▶ **Brief**:
Ignoring every picture, return the lines of the listing below word for word, from the line that holds "ATOM 104 O O" through the line that holds "ATOM 108 C CA".

_ _ _ _ _ _ _

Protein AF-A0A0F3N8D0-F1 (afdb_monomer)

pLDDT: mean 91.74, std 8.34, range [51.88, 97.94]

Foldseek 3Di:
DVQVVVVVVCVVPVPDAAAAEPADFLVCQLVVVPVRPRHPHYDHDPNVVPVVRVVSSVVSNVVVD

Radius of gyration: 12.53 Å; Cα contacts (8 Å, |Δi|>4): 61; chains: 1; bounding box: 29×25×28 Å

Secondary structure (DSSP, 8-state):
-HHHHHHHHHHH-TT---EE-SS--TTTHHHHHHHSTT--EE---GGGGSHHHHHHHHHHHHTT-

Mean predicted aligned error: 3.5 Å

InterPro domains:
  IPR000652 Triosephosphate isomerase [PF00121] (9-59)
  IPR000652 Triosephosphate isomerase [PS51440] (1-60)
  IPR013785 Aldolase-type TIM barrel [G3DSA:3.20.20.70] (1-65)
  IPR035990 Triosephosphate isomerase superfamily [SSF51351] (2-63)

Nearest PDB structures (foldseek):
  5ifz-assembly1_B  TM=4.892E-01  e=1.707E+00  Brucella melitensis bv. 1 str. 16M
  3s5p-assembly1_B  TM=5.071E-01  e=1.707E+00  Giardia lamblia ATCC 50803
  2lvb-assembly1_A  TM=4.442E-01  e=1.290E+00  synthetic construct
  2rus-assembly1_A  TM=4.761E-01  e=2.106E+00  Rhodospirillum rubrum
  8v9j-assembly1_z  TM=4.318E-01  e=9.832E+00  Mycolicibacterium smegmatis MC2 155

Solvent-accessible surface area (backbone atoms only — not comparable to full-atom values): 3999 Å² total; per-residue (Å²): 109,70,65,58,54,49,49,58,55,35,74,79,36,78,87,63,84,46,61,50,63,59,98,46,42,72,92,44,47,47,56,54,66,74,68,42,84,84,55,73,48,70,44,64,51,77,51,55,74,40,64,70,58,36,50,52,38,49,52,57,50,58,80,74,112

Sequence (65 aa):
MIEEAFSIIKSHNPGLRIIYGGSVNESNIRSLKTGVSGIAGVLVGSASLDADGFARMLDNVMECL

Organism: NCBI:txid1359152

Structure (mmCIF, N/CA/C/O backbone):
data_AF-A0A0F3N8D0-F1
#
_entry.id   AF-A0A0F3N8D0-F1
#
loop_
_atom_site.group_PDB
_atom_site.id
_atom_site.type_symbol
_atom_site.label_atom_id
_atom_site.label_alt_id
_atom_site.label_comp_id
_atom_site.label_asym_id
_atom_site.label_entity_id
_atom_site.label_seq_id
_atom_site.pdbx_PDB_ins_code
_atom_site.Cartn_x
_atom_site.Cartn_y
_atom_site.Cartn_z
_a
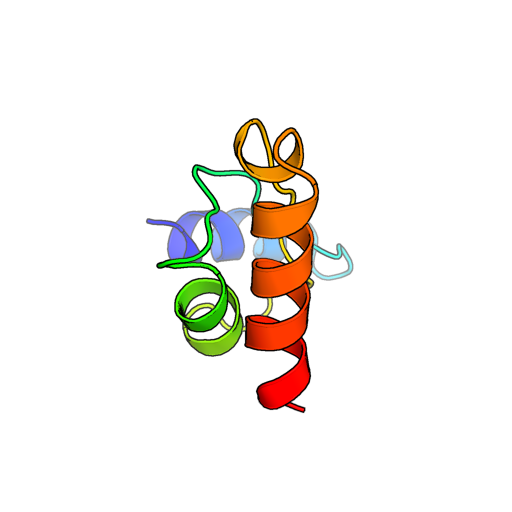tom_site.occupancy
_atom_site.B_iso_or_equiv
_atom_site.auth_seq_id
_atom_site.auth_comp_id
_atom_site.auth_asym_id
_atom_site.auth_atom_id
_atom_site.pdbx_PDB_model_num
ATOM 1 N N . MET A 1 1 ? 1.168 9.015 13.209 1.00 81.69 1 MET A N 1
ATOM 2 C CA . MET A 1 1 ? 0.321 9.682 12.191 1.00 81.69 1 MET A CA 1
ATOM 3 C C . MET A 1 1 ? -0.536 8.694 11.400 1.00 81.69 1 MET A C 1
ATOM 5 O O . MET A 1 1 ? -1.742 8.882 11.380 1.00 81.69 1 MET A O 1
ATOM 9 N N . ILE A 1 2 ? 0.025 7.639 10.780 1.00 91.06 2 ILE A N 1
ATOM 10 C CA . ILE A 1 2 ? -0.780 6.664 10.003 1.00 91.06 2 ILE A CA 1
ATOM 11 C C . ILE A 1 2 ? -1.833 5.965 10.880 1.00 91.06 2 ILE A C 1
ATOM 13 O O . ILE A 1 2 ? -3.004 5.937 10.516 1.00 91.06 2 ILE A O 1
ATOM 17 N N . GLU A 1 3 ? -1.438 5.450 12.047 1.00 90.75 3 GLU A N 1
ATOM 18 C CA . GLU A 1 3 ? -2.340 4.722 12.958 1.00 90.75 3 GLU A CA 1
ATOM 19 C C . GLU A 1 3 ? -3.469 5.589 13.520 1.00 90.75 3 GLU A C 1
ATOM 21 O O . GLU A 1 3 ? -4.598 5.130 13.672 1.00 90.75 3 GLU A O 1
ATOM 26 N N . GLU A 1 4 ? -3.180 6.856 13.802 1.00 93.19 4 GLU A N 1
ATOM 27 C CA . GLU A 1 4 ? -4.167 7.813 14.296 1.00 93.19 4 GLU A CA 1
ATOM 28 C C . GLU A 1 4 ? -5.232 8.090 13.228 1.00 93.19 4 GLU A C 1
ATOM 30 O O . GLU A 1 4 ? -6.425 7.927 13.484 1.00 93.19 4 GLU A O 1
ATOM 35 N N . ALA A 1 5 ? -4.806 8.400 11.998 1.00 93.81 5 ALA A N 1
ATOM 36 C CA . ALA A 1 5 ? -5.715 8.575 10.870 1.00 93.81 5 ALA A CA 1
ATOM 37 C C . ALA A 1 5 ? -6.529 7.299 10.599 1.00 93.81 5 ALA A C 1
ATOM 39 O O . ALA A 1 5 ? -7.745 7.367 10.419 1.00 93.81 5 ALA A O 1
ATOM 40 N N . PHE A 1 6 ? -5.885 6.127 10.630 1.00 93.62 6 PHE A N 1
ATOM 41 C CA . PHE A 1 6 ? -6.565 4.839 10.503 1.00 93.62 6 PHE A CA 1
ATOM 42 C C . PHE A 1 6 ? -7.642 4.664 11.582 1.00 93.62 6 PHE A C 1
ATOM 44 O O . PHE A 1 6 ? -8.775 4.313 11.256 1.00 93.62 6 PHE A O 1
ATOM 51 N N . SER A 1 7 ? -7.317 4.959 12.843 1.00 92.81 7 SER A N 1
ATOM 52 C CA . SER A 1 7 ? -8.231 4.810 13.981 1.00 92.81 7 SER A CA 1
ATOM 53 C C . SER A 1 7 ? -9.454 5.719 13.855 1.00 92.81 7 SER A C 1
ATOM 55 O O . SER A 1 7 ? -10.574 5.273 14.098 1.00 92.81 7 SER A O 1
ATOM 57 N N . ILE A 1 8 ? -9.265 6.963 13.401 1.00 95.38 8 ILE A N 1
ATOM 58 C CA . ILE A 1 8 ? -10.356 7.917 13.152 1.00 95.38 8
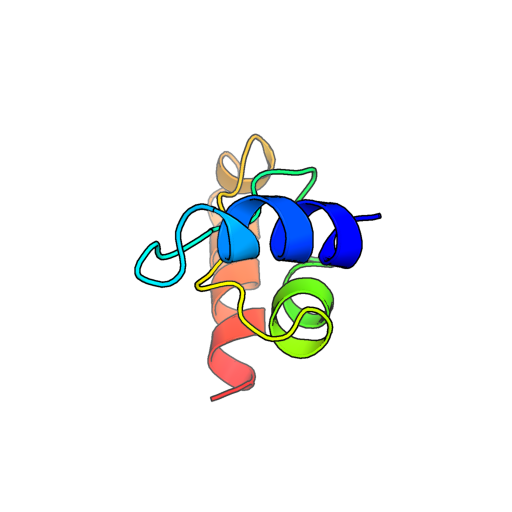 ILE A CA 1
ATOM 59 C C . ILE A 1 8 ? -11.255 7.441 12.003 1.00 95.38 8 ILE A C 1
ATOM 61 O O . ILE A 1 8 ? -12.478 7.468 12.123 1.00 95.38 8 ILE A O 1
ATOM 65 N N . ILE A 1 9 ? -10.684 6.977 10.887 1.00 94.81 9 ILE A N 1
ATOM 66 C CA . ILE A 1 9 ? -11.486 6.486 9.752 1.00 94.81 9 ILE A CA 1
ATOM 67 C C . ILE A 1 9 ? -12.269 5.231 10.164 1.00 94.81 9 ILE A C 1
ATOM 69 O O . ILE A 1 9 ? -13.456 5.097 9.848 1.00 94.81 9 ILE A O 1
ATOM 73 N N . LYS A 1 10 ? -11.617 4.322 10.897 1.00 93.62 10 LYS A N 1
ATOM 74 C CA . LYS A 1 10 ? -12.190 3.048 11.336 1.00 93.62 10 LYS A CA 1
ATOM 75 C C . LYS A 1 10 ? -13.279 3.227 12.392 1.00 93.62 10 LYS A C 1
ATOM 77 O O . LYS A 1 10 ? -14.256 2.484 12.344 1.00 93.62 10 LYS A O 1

_ _ _ _ _ _ _

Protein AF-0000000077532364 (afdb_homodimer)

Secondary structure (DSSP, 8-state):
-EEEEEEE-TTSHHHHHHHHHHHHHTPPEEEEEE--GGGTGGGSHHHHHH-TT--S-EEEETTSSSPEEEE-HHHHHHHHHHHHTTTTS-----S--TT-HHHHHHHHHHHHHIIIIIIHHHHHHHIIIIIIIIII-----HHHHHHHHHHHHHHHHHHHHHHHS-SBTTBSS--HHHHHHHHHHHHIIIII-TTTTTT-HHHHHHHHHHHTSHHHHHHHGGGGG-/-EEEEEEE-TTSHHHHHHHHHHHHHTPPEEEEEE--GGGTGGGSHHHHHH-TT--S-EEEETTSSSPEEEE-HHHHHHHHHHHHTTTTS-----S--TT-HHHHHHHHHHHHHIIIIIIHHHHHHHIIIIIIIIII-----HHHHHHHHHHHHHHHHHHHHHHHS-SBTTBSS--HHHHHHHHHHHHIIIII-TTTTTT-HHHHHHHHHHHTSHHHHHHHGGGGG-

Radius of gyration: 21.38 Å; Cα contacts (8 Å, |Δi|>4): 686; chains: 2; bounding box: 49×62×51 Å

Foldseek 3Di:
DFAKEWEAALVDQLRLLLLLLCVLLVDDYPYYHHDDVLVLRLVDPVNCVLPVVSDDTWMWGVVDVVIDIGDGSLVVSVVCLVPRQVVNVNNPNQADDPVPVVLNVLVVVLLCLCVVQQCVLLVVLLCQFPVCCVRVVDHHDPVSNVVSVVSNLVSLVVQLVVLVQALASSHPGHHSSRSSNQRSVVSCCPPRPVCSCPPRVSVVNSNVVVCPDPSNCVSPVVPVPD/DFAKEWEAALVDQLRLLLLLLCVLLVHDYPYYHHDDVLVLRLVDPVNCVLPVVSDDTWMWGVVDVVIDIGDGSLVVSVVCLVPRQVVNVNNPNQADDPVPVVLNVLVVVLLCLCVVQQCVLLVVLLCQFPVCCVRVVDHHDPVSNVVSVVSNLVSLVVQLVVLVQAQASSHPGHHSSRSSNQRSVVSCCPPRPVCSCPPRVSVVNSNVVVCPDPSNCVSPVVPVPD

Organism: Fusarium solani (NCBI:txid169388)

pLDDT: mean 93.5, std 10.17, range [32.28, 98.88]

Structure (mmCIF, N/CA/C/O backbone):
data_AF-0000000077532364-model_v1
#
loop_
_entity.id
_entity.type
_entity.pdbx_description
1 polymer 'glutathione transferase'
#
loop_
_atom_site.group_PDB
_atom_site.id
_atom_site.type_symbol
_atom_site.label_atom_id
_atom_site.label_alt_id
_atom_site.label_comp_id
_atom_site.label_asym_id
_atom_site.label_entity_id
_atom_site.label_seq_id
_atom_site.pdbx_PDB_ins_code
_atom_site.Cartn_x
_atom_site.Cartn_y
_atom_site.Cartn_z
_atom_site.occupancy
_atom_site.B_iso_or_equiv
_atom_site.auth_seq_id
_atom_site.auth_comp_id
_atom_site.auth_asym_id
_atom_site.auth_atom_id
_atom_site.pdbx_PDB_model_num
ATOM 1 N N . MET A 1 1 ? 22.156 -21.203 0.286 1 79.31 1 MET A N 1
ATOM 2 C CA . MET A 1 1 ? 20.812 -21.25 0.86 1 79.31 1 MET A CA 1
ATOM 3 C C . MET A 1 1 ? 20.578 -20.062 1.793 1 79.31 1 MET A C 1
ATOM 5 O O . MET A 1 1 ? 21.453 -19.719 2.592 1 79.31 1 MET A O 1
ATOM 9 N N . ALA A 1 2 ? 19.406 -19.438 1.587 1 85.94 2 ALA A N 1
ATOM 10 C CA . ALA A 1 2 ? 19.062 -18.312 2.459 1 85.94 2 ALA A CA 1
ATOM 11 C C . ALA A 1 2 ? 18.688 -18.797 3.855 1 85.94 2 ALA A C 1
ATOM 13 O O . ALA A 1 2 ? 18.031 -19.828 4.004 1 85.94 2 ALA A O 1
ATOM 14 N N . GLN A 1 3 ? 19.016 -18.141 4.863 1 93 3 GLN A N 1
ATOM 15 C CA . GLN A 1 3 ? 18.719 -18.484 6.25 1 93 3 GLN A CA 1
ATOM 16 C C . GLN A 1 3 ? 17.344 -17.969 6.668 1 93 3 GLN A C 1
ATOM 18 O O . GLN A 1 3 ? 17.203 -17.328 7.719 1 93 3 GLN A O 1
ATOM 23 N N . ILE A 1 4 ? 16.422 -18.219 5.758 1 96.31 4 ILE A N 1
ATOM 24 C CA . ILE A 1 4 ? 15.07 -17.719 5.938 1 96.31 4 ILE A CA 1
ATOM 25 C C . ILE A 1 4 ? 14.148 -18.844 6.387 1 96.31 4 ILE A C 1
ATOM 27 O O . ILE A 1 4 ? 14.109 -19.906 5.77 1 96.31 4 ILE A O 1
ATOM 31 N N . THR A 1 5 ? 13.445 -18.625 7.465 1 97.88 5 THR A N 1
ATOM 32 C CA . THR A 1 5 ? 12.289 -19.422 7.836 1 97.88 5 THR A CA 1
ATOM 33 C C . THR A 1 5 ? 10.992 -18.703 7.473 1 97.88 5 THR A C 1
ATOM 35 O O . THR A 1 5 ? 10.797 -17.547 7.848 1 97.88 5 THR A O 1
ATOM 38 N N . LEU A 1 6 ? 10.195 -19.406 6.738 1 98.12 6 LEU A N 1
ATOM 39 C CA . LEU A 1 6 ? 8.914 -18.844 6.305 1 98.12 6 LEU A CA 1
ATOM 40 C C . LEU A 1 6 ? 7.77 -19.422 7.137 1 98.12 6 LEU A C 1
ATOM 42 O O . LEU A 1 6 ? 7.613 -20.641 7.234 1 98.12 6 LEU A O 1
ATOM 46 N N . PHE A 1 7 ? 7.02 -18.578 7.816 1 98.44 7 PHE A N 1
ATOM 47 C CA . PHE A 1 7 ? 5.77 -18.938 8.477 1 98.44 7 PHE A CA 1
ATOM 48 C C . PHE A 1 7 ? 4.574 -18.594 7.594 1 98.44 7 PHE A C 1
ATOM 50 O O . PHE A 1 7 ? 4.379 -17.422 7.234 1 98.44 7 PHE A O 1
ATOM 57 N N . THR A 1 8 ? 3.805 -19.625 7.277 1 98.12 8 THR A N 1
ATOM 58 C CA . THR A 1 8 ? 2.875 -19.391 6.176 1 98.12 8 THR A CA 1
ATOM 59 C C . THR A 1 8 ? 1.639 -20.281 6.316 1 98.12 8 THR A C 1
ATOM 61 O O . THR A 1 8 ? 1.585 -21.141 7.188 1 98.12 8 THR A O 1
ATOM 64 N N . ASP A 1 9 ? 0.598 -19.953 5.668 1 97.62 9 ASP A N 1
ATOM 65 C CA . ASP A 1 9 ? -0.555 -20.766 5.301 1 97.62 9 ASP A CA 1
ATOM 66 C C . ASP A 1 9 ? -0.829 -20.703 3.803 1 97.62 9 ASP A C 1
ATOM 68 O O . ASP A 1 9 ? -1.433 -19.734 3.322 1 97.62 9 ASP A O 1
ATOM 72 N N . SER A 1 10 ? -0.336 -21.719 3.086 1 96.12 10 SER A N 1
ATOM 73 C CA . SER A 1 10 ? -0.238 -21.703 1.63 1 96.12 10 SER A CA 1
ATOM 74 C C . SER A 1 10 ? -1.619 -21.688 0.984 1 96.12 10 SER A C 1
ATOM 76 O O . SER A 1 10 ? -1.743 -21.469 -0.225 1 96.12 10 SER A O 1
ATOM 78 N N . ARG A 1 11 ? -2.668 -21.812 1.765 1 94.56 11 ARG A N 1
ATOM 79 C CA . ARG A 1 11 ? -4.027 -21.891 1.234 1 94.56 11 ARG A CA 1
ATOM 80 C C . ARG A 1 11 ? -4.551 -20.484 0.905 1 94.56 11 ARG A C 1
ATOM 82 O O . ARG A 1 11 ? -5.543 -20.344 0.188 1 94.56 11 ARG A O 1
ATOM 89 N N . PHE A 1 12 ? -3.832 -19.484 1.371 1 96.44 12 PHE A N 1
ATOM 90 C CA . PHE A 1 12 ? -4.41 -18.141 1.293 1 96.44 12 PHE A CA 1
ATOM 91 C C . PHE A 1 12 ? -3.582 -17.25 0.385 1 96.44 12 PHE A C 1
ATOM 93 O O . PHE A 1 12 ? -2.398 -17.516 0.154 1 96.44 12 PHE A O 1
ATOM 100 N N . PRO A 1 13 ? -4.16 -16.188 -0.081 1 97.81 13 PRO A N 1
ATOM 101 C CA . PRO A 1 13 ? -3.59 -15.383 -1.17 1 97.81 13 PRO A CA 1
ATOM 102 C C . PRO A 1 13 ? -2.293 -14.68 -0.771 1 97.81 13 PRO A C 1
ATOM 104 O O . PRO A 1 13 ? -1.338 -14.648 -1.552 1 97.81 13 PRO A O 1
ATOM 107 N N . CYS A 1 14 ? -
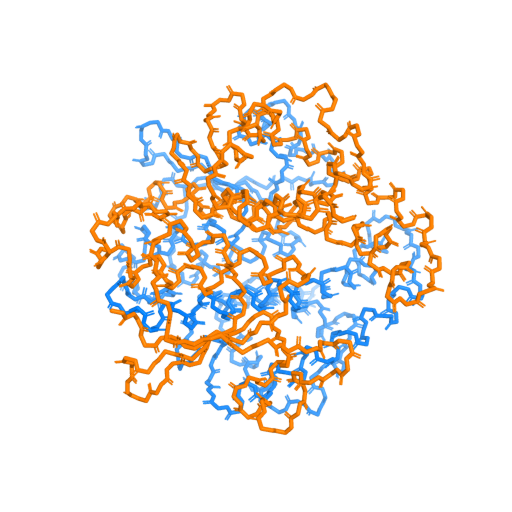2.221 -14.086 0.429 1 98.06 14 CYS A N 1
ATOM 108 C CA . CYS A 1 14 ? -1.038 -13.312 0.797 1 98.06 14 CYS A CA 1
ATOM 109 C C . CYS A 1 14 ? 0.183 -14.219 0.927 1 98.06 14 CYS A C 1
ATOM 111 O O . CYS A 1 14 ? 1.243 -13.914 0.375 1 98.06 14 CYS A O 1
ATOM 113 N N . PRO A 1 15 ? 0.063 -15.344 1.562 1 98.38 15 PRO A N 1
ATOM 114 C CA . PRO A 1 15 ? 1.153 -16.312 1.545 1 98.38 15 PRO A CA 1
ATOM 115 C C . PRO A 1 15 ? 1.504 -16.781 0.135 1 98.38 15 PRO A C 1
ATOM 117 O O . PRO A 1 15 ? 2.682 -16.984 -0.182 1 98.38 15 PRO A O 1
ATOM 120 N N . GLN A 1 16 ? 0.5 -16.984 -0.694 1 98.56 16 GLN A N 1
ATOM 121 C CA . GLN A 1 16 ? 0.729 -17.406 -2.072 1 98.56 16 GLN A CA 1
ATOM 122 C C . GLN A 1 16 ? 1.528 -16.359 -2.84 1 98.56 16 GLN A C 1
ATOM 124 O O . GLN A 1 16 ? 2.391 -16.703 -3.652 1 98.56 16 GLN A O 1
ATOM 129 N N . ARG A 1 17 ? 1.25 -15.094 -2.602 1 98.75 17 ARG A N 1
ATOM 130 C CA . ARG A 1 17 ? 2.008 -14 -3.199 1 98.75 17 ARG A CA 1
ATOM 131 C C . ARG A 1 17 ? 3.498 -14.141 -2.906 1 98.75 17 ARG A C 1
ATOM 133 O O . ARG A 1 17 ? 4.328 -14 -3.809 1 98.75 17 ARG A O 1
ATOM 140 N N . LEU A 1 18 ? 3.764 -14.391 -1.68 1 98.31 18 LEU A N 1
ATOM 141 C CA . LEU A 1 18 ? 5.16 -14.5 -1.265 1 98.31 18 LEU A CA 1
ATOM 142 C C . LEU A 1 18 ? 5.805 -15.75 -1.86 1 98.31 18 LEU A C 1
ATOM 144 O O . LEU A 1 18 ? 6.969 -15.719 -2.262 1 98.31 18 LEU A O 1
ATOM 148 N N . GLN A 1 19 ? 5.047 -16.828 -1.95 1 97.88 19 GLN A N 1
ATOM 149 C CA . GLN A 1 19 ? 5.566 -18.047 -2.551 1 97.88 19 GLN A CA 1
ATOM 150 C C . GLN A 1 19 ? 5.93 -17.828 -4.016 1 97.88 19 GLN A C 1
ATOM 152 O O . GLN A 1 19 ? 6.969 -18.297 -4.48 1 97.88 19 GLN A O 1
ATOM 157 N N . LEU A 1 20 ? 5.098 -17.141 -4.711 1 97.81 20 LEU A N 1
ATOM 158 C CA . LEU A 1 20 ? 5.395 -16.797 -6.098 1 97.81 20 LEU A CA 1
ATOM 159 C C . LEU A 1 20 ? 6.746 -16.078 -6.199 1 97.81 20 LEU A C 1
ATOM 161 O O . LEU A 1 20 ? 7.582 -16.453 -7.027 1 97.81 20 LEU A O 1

_ _ _ _ _ _ _

▶ **Solution to this problem**:
ATOM 104 O O . PRO A 1 13 ? -1.338 -14.648 -1.552 1 97.81 13 PRO A O 1
ATOM 107 N N . CYS A 1 14 ? -
2.221 -14.086 0.429 1 98.06 14 CYS A N 1
ATOM 108 C CA . CYS A 1 14 ? -1.038 -13.312 0.797 1 98.06 14 CYS A CA 1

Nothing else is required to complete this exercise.